■ Prompt: Please give again, exactly and in full, each line from the one holding "ATOM 185 O O" to the end of the listing.

■ Material for this exercise:
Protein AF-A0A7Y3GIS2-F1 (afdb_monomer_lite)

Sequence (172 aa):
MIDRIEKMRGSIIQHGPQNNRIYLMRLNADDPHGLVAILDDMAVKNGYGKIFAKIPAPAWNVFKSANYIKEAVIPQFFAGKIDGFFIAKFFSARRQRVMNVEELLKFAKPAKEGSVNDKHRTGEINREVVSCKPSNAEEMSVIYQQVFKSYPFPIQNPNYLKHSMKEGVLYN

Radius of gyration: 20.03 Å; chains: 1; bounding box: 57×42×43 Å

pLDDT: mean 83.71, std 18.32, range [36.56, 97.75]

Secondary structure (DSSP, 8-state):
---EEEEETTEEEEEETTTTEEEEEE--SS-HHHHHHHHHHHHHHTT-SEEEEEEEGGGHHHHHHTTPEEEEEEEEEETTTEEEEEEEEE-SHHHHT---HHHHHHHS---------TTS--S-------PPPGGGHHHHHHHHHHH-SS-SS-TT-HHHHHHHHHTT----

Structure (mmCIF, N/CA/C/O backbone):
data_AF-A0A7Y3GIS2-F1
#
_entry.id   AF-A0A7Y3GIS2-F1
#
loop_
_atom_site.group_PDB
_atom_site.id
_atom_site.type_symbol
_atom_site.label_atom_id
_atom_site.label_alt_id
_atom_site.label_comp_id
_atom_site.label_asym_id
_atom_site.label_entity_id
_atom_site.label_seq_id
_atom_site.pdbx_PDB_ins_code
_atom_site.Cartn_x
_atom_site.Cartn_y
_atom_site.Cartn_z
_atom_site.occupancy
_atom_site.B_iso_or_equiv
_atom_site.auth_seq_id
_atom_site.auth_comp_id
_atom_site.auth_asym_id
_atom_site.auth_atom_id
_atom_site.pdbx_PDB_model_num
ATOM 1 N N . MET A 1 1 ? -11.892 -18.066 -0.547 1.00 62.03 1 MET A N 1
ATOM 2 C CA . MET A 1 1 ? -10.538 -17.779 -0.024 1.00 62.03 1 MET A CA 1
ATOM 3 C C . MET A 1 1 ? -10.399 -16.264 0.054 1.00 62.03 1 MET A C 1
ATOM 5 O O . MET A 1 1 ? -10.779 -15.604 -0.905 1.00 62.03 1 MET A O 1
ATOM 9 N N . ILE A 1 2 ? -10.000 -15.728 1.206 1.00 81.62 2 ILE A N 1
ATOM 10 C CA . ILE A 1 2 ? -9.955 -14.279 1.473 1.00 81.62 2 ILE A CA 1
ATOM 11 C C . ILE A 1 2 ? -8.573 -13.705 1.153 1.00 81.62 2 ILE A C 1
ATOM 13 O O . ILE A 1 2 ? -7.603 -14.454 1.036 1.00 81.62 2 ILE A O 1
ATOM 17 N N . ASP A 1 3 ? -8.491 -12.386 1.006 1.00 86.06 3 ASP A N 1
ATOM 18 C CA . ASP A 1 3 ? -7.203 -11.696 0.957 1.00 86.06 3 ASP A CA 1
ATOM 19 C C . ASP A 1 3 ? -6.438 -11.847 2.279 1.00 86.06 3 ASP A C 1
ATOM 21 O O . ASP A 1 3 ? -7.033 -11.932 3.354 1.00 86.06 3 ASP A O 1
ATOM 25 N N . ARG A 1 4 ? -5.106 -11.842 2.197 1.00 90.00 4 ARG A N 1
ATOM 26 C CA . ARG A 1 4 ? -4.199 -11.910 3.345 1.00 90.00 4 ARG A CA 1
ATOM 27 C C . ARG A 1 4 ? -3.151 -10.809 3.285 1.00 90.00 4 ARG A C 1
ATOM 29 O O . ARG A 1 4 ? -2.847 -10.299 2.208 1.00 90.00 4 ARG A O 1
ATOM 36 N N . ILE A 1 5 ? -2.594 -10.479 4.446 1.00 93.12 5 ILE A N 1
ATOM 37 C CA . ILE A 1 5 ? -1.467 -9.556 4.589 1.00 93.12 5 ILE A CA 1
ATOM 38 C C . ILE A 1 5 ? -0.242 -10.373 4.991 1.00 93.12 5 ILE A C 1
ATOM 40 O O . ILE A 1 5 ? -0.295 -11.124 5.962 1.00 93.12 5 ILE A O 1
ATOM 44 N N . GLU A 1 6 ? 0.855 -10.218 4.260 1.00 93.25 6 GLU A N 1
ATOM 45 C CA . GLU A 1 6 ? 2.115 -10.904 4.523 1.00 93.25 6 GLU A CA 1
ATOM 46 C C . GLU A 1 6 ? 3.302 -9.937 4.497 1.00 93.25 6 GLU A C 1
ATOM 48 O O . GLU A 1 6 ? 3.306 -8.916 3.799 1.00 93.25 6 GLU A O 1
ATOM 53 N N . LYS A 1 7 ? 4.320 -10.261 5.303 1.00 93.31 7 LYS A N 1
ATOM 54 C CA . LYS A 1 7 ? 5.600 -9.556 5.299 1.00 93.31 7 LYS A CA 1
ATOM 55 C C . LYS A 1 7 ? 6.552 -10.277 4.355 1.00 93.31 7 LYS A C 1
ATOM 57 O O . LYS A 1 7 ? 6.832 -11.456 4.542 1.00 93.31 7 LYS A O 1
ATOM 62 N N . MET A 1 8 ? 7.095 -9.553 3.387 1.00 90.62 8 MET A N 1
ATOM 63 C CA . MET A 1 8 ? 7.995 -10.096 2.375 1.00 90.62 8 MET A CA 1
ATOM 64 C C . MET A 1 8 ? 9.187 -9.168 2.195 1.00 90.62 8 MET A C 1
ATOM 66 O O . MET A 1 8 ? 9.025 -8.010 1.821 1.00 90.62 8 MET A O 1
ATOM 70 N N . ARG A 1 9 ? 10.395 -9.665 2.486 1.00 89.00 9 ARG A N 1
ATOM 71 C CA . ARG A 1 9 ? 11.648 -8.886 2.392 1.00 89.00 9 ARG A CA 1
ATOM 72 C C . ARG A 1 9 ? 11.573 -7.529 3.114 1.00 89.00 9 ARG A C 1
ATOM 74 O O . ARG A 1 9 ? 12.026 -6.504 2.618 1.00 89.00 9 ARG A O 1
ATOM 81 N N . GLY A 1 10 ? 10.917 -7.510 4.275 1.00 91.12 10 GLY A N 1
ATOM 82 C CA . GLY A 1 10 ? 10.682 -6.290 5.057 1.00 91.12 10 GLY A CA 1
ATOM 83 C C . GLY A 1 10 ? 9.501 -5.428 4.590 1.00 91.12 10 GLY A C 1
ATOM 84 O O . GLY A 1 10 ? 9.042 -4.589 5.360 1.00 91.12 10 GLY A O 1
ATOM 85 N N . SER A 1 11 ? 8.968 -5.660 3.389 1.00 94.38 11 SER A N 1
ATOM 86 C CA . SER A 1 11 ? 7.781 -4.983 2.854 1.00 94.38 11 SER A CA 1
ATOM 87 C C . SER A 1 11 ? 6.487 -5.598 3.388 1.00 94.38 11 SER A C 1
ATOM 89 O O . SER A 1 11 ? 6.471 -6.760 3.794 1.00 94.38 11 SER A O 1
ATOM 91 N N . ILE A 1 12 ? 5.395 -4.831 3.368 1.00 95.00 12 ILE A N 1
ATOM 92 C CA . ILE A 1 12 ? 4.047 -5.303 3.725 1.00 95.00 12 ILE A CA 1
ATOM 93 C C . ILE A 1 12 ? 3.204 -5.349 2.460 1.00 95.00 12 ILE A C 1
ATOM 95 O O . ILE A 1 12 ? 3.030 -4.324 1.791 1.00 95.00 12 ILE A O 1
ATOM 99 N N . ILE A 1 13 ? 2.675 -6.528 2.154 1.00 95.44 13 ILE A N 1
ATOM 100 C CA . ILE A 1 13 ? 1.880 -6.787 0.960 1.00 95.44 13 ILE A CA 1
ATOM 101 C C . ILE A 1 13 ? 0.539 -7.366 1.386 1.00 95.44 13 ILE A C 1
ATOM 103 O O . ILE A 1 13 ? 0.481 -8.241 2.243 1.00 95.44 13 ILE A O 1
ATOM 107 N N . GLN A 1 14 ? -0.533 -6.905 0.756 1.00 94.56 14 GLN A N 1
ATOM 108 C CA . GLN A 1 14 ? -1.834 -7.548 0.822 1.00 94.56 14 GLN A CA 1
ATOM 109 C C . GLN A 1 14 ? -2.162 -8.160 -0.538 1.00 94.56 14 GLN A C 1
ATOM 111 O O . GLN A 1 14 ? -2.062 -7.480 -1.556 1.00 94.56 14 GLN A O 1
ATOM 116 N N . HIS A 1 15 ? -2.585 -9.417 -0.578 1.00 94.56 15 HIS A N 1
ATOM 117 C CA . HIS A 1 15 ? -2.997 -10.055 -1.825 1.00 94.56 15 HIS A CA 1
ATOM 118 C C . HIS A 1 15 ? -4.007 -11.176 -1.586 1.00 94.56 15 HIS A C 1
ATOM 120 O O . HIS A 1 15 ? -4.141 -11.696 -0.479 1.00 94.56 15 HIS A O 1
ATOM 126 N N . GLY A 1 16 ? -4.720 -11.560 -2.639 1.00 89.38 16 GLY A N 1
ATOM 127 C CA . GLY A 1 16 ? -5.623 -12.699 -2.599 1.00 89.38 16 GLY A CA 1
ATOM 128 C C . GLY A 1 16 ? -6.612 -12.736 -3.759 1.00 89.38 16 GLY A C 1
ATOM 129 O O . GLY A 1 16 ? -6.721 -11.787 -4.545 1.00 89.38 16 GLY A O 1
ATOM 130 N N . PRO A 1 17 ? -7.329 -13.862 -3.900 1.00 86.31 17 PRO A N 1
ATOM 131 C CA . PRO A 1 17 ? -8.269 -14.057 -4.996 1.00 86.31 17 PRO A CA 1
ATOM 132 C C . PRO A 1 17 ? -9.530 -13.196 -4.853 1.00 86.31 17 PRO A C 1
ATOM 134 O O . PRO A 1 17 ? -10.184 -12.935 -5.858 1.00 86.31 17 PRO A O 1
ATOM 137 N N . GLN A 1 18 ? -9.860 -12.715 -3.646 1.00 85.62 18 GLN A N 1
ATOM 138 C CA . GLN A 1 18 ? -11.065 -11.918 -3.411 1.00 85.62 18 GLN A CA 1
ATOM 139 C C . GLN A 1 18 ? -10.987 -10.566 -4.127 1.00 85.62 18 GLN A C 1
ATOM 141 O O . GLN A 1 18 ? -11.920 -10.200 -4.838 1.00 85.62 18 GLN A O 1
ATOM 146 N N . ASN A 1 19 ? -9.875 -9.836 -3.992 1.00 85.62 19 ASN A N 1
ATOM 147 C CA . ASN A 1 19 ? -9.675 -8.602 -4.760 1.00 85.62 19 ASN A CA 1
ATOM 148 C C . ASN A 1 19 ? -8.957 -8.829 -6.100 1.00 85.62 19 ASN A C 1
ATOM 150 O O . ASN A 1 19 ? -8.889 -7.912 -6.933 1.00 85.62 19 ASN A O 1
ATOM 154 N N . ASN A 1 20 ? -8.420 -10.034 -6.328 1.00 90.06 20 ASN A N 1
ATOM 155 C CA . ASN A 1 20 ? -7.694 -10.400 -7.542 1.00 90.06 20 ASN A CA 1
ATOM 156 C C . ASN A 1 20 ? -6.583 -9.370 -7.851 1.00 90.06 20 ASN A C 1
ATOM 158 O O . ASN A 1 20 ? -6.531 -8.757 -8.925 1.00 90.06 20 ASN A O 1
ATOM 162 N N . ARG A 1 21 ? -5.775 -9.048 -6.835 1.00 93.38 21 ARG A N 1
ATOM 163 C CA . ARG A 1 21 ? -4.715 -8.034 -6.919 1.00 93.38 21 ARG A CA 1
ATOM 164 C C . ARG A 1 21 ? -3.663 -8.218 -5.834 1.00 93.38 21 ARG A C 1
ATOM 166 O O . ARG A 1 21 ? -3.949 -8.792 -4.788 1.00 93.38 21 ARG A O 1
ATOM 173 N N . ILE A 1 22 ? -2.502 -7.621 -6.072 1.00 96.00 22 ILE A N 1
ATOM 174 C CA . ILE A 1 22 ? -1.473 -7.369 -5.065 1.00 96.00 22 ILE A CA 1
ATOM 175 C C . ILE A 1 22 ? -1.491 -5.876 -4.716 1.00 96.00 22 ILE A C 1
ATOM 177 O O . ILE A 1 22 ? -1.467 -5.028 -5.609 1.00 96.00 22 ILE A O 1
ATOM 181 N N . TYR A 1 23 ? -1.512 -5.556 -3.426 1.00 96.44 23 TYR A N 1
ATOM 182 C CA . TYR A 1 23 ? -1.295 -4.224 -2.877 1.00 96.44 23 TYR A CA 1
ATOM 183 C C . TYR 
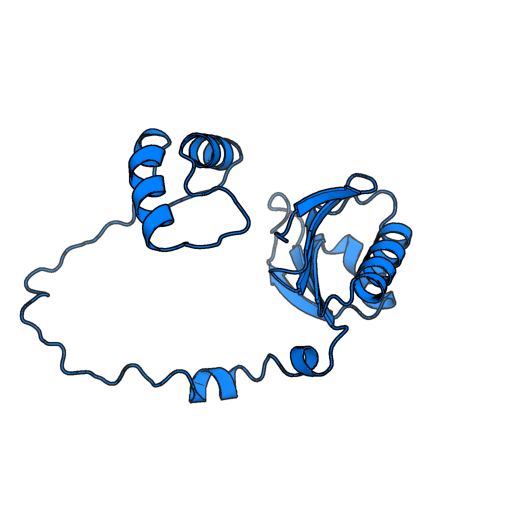A 1 23 ? 0.026 -4.193 -2.103 1.00 96.44 23 TYR A C 1
ATOM 185 O O . TYR A 1 23 ? 0.115 -4.736 -1.002 1.00 96.44 23 TYR A O 1
ATOM 193 N N . LEU A 1 24 ? 1.042 -3.515 -2.635 1.00 96.75 24 LEU A N 1
ATOM 194 C CA . LEU A 1 24 ? 2.239 -3.175 -1.868 1.00 96.75 24 LEU A CA 1
ATOM 195 C C . LEU A 1 24 ? 1.918 -1.988 -0.946 1.00 96.75 24 LEU A C 1
ATOM 197 O O . LEU A 1 24 ? 1.921 -0.824 -1.357 1.00 96.75 24 LEU A O 1
ATOM 201 N N . MET A 1 25 ? 1.603 -2.305 0.310 1.00 92.31 25 MET A N 1
ATOM 202 C CA . MET A 1 25 ? 1.182 -1.340 1.327 1.00 92.31 25 MET A CA 1
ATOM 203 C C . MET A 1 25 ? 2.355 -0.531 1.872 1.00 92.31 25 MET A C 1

■ Task output:
ATOM 185 O O . TYR A 1 23 ? 0.115 -4.736 -1.002 1.00 96.44 23 TYR A O 1
ATOM 193 N N . LEU A 1 24 ? 1.042 -3.515 -2.635 1.00 96.75 24 LEU A N 1
ATOM 194 C CA . LEU A 1 24 ? 2.239 -3.175 -1.868 1.00 96.75 24 LEU A CA 1
ATOM 195 C C . LEU A 1 24 ? 1.918 -1.988 -0.946 1.00 96.75 24 LEU A C 1
ATOM 197 O O . LEU A 1 24 ? 1.921 -0.824 -1.357 1.00 96.75 24 LEU A O 1
ATOM 201 N N . MET A 1 25 ? 1.603 -2.305 0.310 1.00 92.31 25 MET A N 1
ATOM 202 C CA . MET A 1 25 ? 1.182 -1.340 1.327 1.00 92.31 25 MET A CA 1
ATOM 203 C C . MET A 1 25 ? 2.355 -0.531 1.872 1.00 92.31 25 MET A C 1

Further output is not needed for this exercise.